Heute, nach fünf Jahren, ist das Angebot nicht mehr wegzudenken, meint Gustav Betz, der Vorsitzende des Karlsruher Stadtseniorenrates und Vorkämpfer für die Karte ab 60. Jedes Jahr sind die Abozahlen um rund 20% gestiegen. Mit diesem Angebot haben wir viel für die Mobilität der älteren Menschen getan, so Betz. Aber auch die sozialen Kontakte hätte man mit dem Tarifangebot gefördert, meint Gustav Betz und verweist auf zahlreiche Gruppen in der Region, die teilweise wöchentlich einen Ausflug mit der Bahn oder dem Bus in die Umgebung unternehmen würden.

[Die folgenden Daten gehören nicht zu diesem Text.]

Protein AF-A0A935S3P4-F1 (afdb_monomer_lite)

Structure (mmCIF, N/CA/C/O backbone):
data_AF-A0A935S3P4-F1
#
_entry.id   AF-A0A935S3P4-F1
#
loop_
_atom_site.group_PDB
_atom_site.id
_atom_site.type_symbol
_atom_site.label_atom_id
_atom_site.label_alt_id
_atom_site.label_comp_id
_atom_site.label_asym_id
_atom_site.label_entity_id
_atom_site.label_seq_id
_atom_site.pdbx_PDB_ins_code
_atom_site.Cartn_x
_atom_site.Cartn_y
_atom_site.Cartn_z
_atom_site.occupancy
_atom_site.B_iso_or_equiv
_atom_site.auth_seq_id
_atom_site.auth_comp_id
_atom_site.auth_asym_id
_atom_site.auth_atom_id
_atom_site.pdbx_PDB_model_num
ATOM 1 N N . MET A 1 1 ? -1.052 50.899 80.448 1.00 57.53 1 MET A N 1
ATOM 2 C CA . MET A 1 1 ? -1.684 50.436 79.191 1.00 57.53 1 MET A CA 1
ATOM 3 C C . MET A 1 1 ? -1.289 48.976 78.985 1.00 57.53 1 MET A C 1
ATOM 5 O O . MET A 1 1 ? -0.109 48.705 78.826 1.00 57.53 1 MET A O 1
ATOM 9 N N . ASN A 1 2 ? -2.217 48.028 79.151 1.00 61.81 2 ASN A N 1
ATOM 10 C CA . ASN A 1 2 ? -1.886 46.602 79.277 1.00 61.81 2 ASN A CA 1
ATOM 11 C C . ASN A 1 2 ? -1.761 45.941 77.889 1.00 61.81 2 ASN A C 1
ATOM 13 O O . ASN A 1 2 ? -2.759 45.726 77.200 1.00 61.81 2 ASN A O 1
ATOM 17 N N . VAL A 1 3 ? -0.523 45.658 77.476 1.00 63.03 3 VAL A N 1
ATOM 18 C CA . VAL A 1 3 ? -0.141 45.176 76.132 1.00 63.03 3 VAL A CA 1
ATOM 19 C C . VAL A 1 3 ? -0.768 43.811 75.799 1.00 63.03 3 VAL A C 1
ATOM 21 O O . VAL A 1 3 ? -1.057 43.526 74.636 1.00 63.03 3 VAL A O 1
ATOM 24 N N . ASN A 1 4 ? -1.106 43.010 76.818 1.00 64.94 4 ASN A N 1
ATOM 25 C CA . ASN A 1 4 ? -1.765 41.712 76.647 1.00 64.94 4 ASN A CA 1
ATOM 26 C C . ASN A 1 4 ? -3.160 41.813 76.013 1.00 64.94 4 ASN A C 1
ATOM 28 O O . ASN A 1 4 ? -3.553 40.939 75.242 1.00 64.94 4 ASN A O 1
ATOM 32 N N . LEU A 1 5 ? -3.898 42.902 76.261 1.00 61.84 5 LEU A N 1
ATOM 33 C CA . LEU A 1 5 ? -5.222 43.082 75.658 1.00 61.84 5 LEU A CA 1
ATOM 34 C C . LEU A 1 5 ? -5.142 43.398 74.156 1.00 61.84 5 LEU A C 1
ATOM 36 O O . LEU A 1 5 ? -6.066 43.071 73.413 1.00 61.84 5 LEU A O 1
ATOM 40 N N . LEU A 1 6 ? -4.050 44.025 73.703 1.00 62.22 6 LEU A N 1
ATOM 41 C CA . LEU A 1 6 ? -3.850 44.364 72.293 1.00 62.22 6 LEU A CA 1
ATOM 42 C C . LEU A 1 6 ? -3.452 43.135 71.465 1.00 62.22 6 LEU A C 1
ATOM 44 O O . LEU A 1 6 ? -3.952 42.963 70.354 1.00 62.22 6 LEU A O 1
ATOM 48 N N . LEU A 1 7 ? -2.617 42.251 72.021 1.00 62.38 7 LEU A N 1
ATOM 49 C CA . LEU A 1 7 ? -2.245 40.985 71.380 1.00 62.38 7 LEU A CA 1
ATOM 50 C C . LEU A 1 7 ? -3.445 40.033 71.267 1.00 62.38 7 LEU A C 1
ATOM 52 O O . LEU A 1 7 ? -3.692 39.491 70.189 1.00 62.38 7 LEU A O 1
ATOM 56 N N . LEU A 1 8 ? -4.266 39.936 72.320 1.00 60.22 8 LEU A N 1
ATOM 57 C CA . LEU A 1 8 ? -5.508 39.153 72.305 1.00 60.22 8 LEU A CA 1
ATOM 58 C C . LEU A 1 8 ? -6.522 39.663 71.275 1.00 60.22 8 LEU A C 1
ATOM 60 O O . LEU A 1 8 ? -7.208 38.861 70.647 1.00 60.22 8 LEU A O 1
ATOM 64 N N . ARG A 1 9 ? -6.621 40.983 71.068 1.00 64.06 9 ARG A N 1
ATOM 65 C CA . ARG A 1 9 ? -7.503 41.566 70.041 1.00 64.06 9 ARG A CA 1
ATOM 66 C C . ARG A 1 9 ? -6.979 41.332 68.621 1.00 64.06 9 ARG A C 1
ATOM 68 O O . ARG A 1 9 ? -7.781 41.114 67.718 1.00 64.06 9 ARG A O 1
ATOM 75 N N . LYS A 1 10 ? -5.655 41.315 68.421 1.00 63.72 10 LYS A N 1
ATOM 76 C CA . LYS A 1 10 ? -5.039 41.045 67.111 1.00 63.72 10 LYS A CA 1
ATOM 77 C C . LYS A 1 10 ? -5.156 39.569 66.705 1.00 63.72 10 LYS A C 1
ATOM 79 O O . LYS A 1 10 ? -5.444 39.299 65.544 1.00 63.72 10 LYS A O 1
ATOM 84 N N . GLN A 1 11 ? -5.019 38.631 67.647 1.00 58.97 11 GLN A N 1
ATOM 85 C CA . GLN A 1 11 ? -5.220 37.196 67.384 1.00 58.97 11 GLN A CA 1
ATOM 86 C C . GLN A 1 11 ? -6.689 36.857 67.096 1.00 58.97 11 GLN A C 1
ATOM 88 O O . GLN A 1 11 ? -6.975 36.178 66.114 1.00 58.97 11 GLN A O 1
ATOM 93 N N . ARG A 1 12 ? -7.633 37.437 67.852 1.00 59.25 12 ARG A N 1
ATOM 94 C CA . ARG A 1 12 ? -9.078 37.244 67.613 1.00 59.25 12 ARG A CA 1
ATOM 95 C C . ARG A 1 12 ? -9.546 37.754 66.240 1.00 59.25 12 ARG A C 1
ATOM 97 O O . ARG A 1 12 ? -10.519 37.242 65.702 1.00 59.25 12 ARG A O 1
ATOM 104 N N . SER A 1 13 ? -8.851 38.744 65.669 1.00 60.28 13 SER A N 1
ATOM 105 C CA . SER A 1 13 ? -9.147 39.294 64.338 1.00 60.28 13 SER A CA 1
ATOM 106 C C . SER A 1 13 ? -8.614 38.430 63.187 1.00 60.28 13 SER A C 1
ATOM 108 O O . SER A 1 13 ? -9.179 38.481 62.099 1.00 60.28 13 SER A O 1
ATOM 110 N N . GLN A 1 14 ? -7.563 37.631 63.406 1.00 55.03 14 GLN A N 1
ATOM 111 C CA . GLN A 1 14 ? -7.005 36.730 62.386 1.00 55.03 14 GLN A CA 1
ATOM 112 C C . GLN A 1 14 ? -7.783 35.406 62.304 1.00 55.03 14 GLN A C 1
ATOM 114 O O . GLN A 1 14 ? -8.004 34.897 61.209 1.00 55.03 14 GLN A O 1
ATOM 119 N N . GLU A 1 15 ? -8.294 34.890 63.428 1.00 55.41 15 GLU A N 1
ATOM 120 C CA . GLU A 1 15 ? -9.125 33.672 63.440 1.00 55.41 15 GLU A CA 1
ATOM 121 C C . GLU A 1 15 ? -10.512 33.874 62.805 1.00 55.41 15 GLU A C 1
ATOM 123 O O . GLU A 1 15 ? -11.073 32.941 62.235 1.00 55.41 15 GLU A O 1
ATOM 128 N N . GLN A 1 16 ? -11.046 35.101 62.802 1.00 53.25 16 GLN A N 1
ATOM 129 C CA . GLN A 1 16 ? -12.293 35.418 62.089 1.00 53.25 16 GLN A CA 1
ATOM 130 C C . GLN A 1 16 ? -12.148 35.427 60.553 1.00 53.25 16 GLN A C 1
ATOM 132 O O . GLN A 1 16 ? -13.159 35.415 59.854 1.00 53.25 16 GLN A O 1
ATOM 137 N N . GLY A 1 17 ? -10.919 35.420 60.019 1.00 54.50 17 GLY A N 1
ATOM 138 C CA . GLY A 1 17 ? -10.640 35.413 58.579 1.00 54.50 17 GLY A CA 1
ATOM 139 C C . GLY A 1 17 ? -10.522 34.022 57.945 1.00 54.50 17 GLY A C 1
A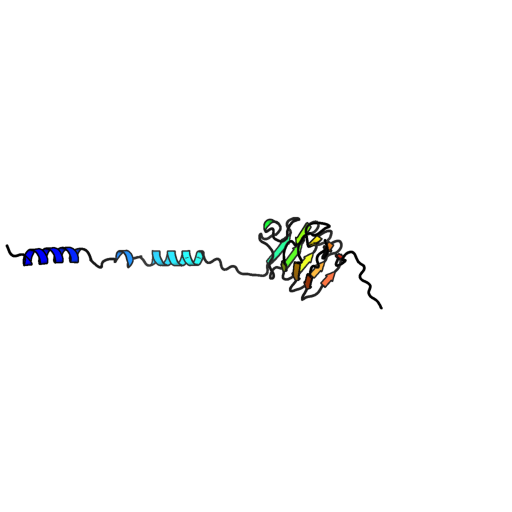TOM 140 O O . GLY A 1 17 ? -10.542 33.920 56.722 1.00 54.50 17 GLY A O 1
ATOM 141 N N . TYR A 1 18 ? -10.432 32.953 58.742 1.00 50.75 18 TYR A N 1
ATOM 142 C CA . TYR A 1 18 ? -10.333 31.578 58.240 1.00 50.75 18 TYR A CA 1
ATOM 143 C C . TYR A 1 18 ? -11.577 30.773 58.612 1.00 50.75 18 TYR A C 1
ATOM 145 O O . TYR A 1 18 ? -11.530 29.742 59.279 1.00 50.75 18 TYR A O 1
ATOM 153 N N . ASN A 1 19 ? -12.738 31.264 58.187 1.00 52.66 19 ASN A N 1
ATOM 154 C CA . ASN A 1 19 ? -13.937 30.450 58.230 1.00 52.66 19 ASN A CA 1
ATOM 155 C C . ASN A 1 19 ? -13.803 29.351 57.159 1.00 52.66 19 ASN A C 1
ATOM 157 O O . ASN A 1 19 ? -13.860 29.637 55.964 1.00 52.66 19 ASN A O 1
ATOM 161 N N . LEU A 1 20 ? -13.648 28.095 57.591 1.00 53.56 20 LEU A N 1
ATOM 162 C CA . LEU A 1 20 ? -13.623 26.880 56.758 1.00 53.56 20 LEU A CA 1
ATOM 163 C C . LEU A 1 20 ? -14.937 26.623 55.994 1.00 53.56 20 LEU A C 1
ATOM 165 O O . LEU A 1 20 ? -15.106 25.577 55.370 1.00 53.56 20 LEU A O 1
ATOM 169 N N . ASN A 1 21 ? -15.839 27.599 55.938 1.00 54.38 21 ASN A N 1
ATOM 170 C CA . ASN A 1 21 ? -16.962 27.644 55.015 1.00 54.38 21 ASN A CA 1
ATOM 171 C C . ASN A 1 21 ? -16.522 27.930 53.569 1.00 54.38 21 ASN A C 1
ATOM 173 O O . ASN A 1 21 ? -17.194 28.645 52.826 1.00 54.38 21 ASN A O 1
ATOM 177 N N . ASN A 1 22 ? -15.487 27.232 53.100 1.00 55.69 22 ASN A N 1
ATOM 178 C CA . ASN A 1 22 ? -15.303 26.938 51.683 1.00 55.69 22 ASN A CA 1
ATOM 179 C C . ASN A 1 22 ? -16.385 25.959 51.175 1.00 55.69 22 ASN A C 1
ATOM 181 O O . ASN A 1 22 ? -16.158 25.176 50.258 1.00 55.69 22 ASN A O 1
ATOM 185 N N . SER A 1 23 ? -17.610 26.041 51.704 1.00 48.88 23 SER A N 1
ATOM 186 C CA . SER A 1 23 ? -18.785 25.334 51.198 1.00 48.88 23 SER A CA 1
ATOM 187 C C . SER A 1 23 ? -19.088 25.707 49.746 1.00 48.88 23 SER A C 1
ATOM 189 O O . SER A 1 23 ? -19.781 24.967 49.057 1.00 48.88 23 SER A O 1
ATOM 191 N N . LYS A 1 24 ? -18.512 26.799 49.224 1.00 53.03 24 LYS A N 1
ATOM 192 C CA . LYS A 1 24 ? -18.570 27.138 47.796 1.00 53.03 24 LYS A CA 1
ATOM 193 C C . LYS A 1 24 ? -17.841 26.123 46.900 1.00 53.03 24 LYS A C 1
ATOM 195 O O . LYS A 1 24 ? -18.205 26.008 45.735 1.00 53.03 24 LYS A O 1
ATOM 200 N N . LEU A 1 25 ? -16.871 25.373 47.437 1.00 50.47 25 LEU A N 1
ATOM 201 C CA . LEU A 1 25 ? -16.191 24.274 46.737 1.00 50.47 25 LEU A CA 1
ATOM 202 C C . LEU A 1 25 ? -16.812 22.896 47.031 1.00 50.47 25 LEU A C 1
ATOM 204 O O . LEU A 1 25 ? -16.661 21.988 46.223 1.00 50.47 25 LEU A O 1
ATOM 208 N N . ILE A 1 26 ? -17.550 22.748 48.137 1.00 54.72 26 ILE A N 1
ATOM 209 C CA . ILE A 1 26 ? -18.190 21.478 48.540 1.00 54.72 26 ILE A CA 1
ATOM 210 C C . ILE A 1 26 ? -19.638 21.377 48.009 1.00 54.72 26 ILE A C 1
ATOM 212 O O . ILE A 1 26 ? -20.162 20.285 47.831 1.00 54.72 26 ILE A O 1
ATOM 216 N N . ASN A 1 27 ? -20.268 22.508 47.666 1.00 54.75 27 ASN A N 1
ATOM 217 C CA . ASN A 1 27 ? -21.618 22.587 47.095 1.00 54.75 27 ASN A CA 1
ATOM 218 C C . ASN A 1 27 ? -21.606 22.835 45.581 1.00 54.75 27 ASN A C 1
ATOM 220 O O . ASN A 1 27 ? -22.396 23.627 45.052 1.00 54.75 27 ASN A O 1
ATOM 224 N N . MET A 1 28 ? -20.731 22.158 44.838 1.00 54.84 28 MET A N 1
ATOM 225 C CA . MET A 1 28 ? -21.061 21.934 43.435 1.00 54.84 28 MET A CA 1
ATOM 226 C C . MET A 1 28 ? -22.293 21.030 43.429 1.00 54.84 28 MET A C 1
ATOM 228 O O . MET A 1 28 ? -22.209 19.875 43.833 1.00 54.84 28 MET A O 1
ATOM 232 N N . SER A 1 29 ? -23.453 21.565 43.029 1.00 52.88 29 SER A N 1
ATOM 233 C CA . SER A 1 29 ? -24.663 20.751 42.895 1.00 52.88 29 SER A CA 1
ATOM 234 C C . SER A 1 29 ? -24.337 19.497 42.072 1.00 52.88 29 SER A C 1
ATOM 236 O O . SER A 1 29 ? -23.533 19.589 41.133 1.00 52.88 29 SER A O 1
ATOM 238 N N . PRO A 1 30 ? -24.940 18.332 42.375 1.00 56.38 30 PRO A N 1
ATOM 239 C CA . PRO A 1 30 ? -24.606 17.069 41.705 1.00 56.38 30 PRO A CA 1
ATOM 240 C C . PRO A 1 30 ? -24.688 17.169 40.168 1.00 56.38 30 PRO A C 1
ATOM 242 O O . PRO A 1 30 ? -23.988 16.464 39.447 1.00 56.38 30 PRO A O 1
ATOM 245 N N . MET A 1 31 ? -25.451 18.138 39.651 1.00 55.38 31 MET A N 1
ATOM 246 C CA . MET A 1 31 ? -25.568 18.461 38.230 1.00 55.38 31 MET A CA 1
ATOM 247 C C . MET A 1 31 ? -24.312 19.069 37.572 1.00 55.38 31 MET A C 1
ATOM 249 O O . MET A 1 31 ? -24.158 18.926 36.362 1.00 55.38 31 MET A O 1
ATOM 253 N N . LYS A 1 32 ? -23.413 19.753 38.297 1.00 54.69 32 LYS A N 1
ATOM 254 C CA . LYS A 1 32 ? -22.199 20.359 37.702 1.00 54.69 32 LYS A CA 1
ATOM 255 C C . LYS A 1 32 ? -21.034 19.374 37.618 1.00 54.69 32 LYS A C 1
ATOM 257 O O . LYS A 1 32 ? -20.324 19.377 36.619 1.00 54.69 32 LYS A O 1
ATOM 262 N N . VAL A 1 33 ? -20.888 18.500 38.616 1.00 56.31 33 VAL A N 1
ATOM 263 C CA . VAL A 1 33 ? -19.874 17.430 38.616 1.00 56.31 33 VAL A CA 1
ATOM 264 C C . VAL A 1 33 ? -20.262 16.321 37.632 1.00 56.31 33 VAL A C 1
ATOM 266 O O . VAL A 1 33 ? -19.423 15.883 36.853 1.00 56.31 33 VAL A O 1
ATOM 269 N N . SER A 1 34 ? -21.549 15.951 37.566 1.00 61.97 34 SER A N 1
ATOM 270 C CA . SER A 1 34 ? -22.069 14.974 36.595 1.00 61.97 34 SER A CA 1
ATOM 271 C C . SER A 1 34 ? -21.875 15.420 35.138 1.00 61.97 34 SER A C 1
ATOM 273 O O . SER A 1 34 ? -21.449 14.625 34.303 1.00 61.97 34 SER A O 1
ATOM 275 N N . ARG A 1 35 ? -22.096 16.708 34.829 1.00 62.31 35 ARG A N 1
ATOM 276 C CA . ARG A 1 35 ? -21.841 17.266 33.488 1.00 62.31 35 ARG A CA 1
ATOM 277 C C . ARG A 1 35 ? -20.357 17.308 33.135 1.00 62.31 35 ARG A C 1
ATOM 279 O O . ARG A 1 35 ? -20.019 17.068 31.983 1.00 62.31 35 ARG A O 1
ATOM 286 N N . LEU A 1 36 ? -19.482 17.578 34.106 1.00 60.38 36 LEU A N 1
ATOM 287 C CA . LEU A 1 36 ? -18.033 17.550 33.890 1.00 60.38 36 LEU A CA 1
ATOM 288 C C . LEU A 1 36 ? -17.533 16.122 33.632 1.00 60.38 36 LEU A C 1
ATOM 290 O O . LEU A 1 36 ? -16.686 15.920 32.770 1.00 60.38 36 LEU A O 1
ATOM 294 N N . PHE A 1 37 ? -18.110 15.135 34.321 1.00 66.25 37 PHE A N 1
ATOM 295 C CA . PHE A 1 37 ? -17.805 13.717 34.129 1.00 66.25 37 PHE A CA 1
ATOM 296 C C . PHE A 1 37 ? -18.312 13.197 32.771 1.00 66.25 37 PHE A C 1
ATOM 298 O O . PHE A 1 37 ? -17.576 12.528 32.055 1.00 66.25 37 PHE A O 1
ATOM 305 N N . LEU A 1 38 ? -19.528 13.577 32.357 1.00 64.31 38 LEU A N 1
ATOM 306 C CA . LEU A 1 38 ? -20.080 13.259 31.029 1.00 64.31 38 LEU A CA 1
ATOM 307 C C . LEU A 1 38 ? -19.315 13.948 29.886 1.00 64.31 38 LEU A C 1
ATOM 309 O O . LEU A 1 38 ? -19.137 13.356 28.821 1.00 64.31 38 LEU A O 1
ATOM 313 N N . LEU A 1 39 ? -18.823 15.174 30.103 1.00 66.62 39 LEU A N 1
ATOM 314 C CA . LEU A 1 39 ? -17.966 15.877 29.145 1.00 66.62 39 LEU A CA 1
ATOM 315 C C . LEU A 1 39 ? -16.577 15.227 29.058 1.00 66.62 39 LEU A C 1
ATOM 317 O O . LEU A 1 39 ? -16.078 15.036 27.956 1.00 66.62 39 LEU A O 1
ATOM 321 N N . ALA A 1 40 ? -15.991 14.816 30.187 1.00 66.62 40 ALA A N 1
ATOM 322 C CA . ALA A 1 40 ? -14.728 14.076 30.221 1.00 66.62 40 ALA A CA 1
ATOM 323 C C . ALA A 1 40 ? -14.830 12.716 29.505 1.00 66.62 40 ALA A C 1
ATOM 325 O O . ALA A 1 40 ? -13.940 12.363 28.736 1.00 66.62 40 ALA A O 1
ATOM 326 N N . ILE A 1 41 ? -15.946 11.996 29.677 1.00 68.38 41 ILE A N 1
ATOM 327 C CA . ILE A 1 41 ? -16.230 10.746 28.952 1.00 68.38 41 ILE A CA 1
ATOM 328 C C . ILE A 1 41 ? -16.460 11.004 27.453 1.00 68.38 41 ILE A C 1
ATOM 330 O O . ILE A 1 41 ? -16.025 10.210 26.628 1.00 68.38 41 ILE A O 1
ATOM 334 N N . SER A 1 42 ? -17.060 12.138 27.069 1.00 64.56 42 SER A N 1
ATOM 335 C CA . SER A 1 42 ? -17.273 12.497 25.653 1.00 64.56 42 SER A CA 1
ATOM 336 C C . SER A 1 42 ? -15.980 12.833 24.892 1.00 64.56 42 SER A C 1
ATOM 338 O O . SER A 1 42 ? -15.979 12.833 23.661 1.00 64.56 42 SER A O 1
ATOM 340 N N . ILE A 1 43 ? -14.881 13.123 25.600 1.00 68.06 43 ILE A N 1
ATOM 341 C CA . ILE A 1 43 ? -13.559 13.403 25.008 1.00 68.06 43 ILE A CA 1
ATOM 342 C C . ILE A 1 43 ? -12.748 12.107 24.812 1.00 68.06 43 ILE A C 1
ATOM 344 O O . ILE A 1 43 ? -11.795 12.090 24.032 1.00 68.06 43 ILE A O 1
ATOM 348 N N . LEU A 1 44 ? -13.151 10.993 25.435 1.00 55.09 44 LEU A N 1
ATOM 349 C CA . LEU A 1 44 ? -12.564 9.676 25.190 1.00 55.09 44 LEU A CA 1
ATOM 350 C C . LEU A 1 44 ? -13.054 9.144 23.838 1.00 55.09 44 LEU A C 1
ATOM 352 O O . LEU A 1 44 ? -13.996 8.361 23.743 1.00 55.09 44 LEU A O 1
ATOM 356 N N . ARG A 1 45 ? -12.398 9.580 22.760 1.00 58.94 45 ARG A N 1
ATOM 357 C CA . ARG A 1 45 ? -12.439 8.867 21.484 1.00 58.94 45 ARG A CA 1
ATOM 358 C C . ARG A 1 45 ? -11.732 7.528 21.698 1.00 58.94 45 ARG A C 1
ATOM 360 O O . ARG A 1 45 ? -10.509 7.461 21.646 1.00 58.94 45 ARG A O 1
ATOM 367 N N . LEU A 1 46 ? -12.495 6.476 21.981 1.00 56.91 46 LEU A N 1
ATOM 368 C CA . LEU A 1 46 ? -12.014 5.113 21.796 1.00 56.91 46 LEU A CA 1
ATOM 369 C C . LEU A 1 46 ? -11.835 4.933 20.286 1.00 56.91 46 LEU A C 1
ATOM 371 O O . LEU A 1 46 ? -12.803 4.956 19.528 1.00 56.91 46 LEU A O 1
ATOM 375 N N . SER A 1 47 ? -10.585 4.872 19.837 1.00 55.94 47 SER A N 1
ATOM 376 C CA . SER A 1 47 ? -10.270 4.457 18.476 1.00 55.94 47 SER A CA 1
ATOM 377 C C . SER A 1 47 ? -10.542 2.960 18.399 1.00 55.94 47 SER A C 1
ATOM 379 O O . SER A 1 47 ? -9.674 2.161 18.742 1.00 55.94 47 SER A O 1
ATOM 381 N N . ASP A 1 48 ? -11.746 2.564 17.997 1.00 55.62 48 ASP A N 1
ATOM 382 C CA . ASP A 1 48 ? -11.989 1.175 17.625 1.00 55.62 48 ASP A CA 1
ATOM 383 C C . ASP A 1 48 ? -11.147 0.882 16.374 1.00 55.62 48 ASP A C 1
ATOM 385 O O . ASP A 1 48 ? -11.506 1.270 15.258 1.00 55.62 48 ASP A O 1
ATOM 389 N N . VAL A 1 49 ? -9.994 0.227 16.557 1.00 60.62 49 VAL A N 1
ATOM 390 C CA . VAL A 1 49 ? -9.206 -0.362 15.462 1.00 60.62 49 VAL A CA 1
ATOM 391 C C . VAL A 1 49 ? -9.982 -1.579 14.969 1.00 60.62 49 VAL A C 1
ATOM 393 O O . VAL A 1 49 ? -9.700 -2.726 15.305 1.00 60.62 49 VAL A O 1
ATOM 396 N N . SER A 1 50 ? -11.047 -1.306 14.227 1.00 70.00 50 SER A N 1
ATOM 397 C CA . SER A 1 50 ? -11.716 -2.303 13.406 1.00 70.00 50 SER A CA 1
ATOM 398 C C . SER A 1 50 ? -10.988 -2.379 12.070 1.00 70.00 50 SER A C 1
ATOM 400 O O . SER A 1 50 ? -10.516 -1.362 11.564 1.00 70.00 50 SER A O 1
ATOM 402 N N . ALA A 1 51 ? -10.876 -3.579 11.502 1.00 72.88 51 ALA A N 1
ATOM 403 C CA . ALA A 1 51 ? -10.329 -3.755 10.164 1.00 72.88 51 ALA A CA 1
ATOM 404 C C . ALA A 1 51 ? -11.158 -2.930 9.168 1.00 72.88 51 ALA A C 1
ATOM 406 O O . ALA A 1 51 ? -12.321 -3.252 8.904 1.00 72.88 51 ALA A O 1
ATOM 407 N N . GLN A 1 52 ? -10.585 -1.847 8.636 1.00 89.25 52 GLN A N 1
ATOM 408 C CA . GLN A 1 52 ? -11.245 -1.032 7.625 1.00 89.25 52 GLN A CA 1
ATOM 409 C C . GLN A 1 52 ? -10.818 -1.480 6.233 1.00 89.25 52 GLN A C 1
ATOM 411 O O . GLN A 1 52 ? -9.715 -1.976 6.020 1.00 89.25 52 GLN A O 1
ATOM 416 N N . THR A 1 53 ? -11.702 -1.290 5.255 1.00 96.19 53 THR A N 1
ATOM 417 C CA . THR A 1 53 ? -11.305 -1.395 3.850 1.00 96.19 53 THR A CA 1
ATOM 418 C C . THR A 1 53 ? -10.859 -0.021 3.367 1.00 96.19 53 THR A C 1
ATOM 420 O O . THR A 1 53 ? -11.686 0.877 3.211 1.00 96.19 53 THR A O 1
ATOM 423 N N . LYS A 1 54 ? -9.556 0.138 3.139 1.00 97.88 54 LYS A N 1
ATOM 424 C CA . LYS A 1 54 ? -8.934 1.335 2.575 1.00 97.88 54 LYS A CA 1
ATOM 425 C C . LYS A 1 54 ? -8.854 1.198 1.064 1.00 97.88 54 LYS A C 1
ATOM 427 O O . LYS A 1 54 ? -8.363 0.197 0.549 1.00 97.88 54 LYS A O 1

Auch Dieter Ludwig, der Geschäftsführer des KVV, ist mit der Nachfrageentwicklung hochzufrieden: Der break-even-point ist längst überschritten. Ludwig stellt klar, dass die Karte ab 60 kein "Sozialtarif" sei. Das Angebot sollte sich von Anfang an rechnen, dass heißt, aus der Zielgruppe der Senioren sollte unter dem Strich der Umsatz gesteigert werden. Dieses Ziel wurde erreicht. Für den KVV kommt es nun darauf an, so Ludwig, auch die "jungen Senioren", die mit den Rolling Stones und dem VW Käfer aufgewachsen sind, für den öffentlichen Nahverkehr zu gewinnen. Die 60jährigen von heute verfügen überwiegend über Pkw und Führerschein. Das war vor 20 Jahren noch anders, weiß der KVV-Chef. Nach einer Untersuchung des Basler Instituts Prognos haben 66% der Senioren über 65 einen Führerschein, bei der Altersgruppe zwischen 60 und 65 Jahren sind es bereits 84% und bei der Gruppe der 55- bis 60-Jährigen gar 88%. Die Gruppe der "Muss-Kunden", die auf den Nahverkehr angewiesen sind, ist also auch bei der älteren Generation auf dem Rückzug. Ludwig: Neukunden können wir nur aus dem Kreis der Autofahrer gewinnen.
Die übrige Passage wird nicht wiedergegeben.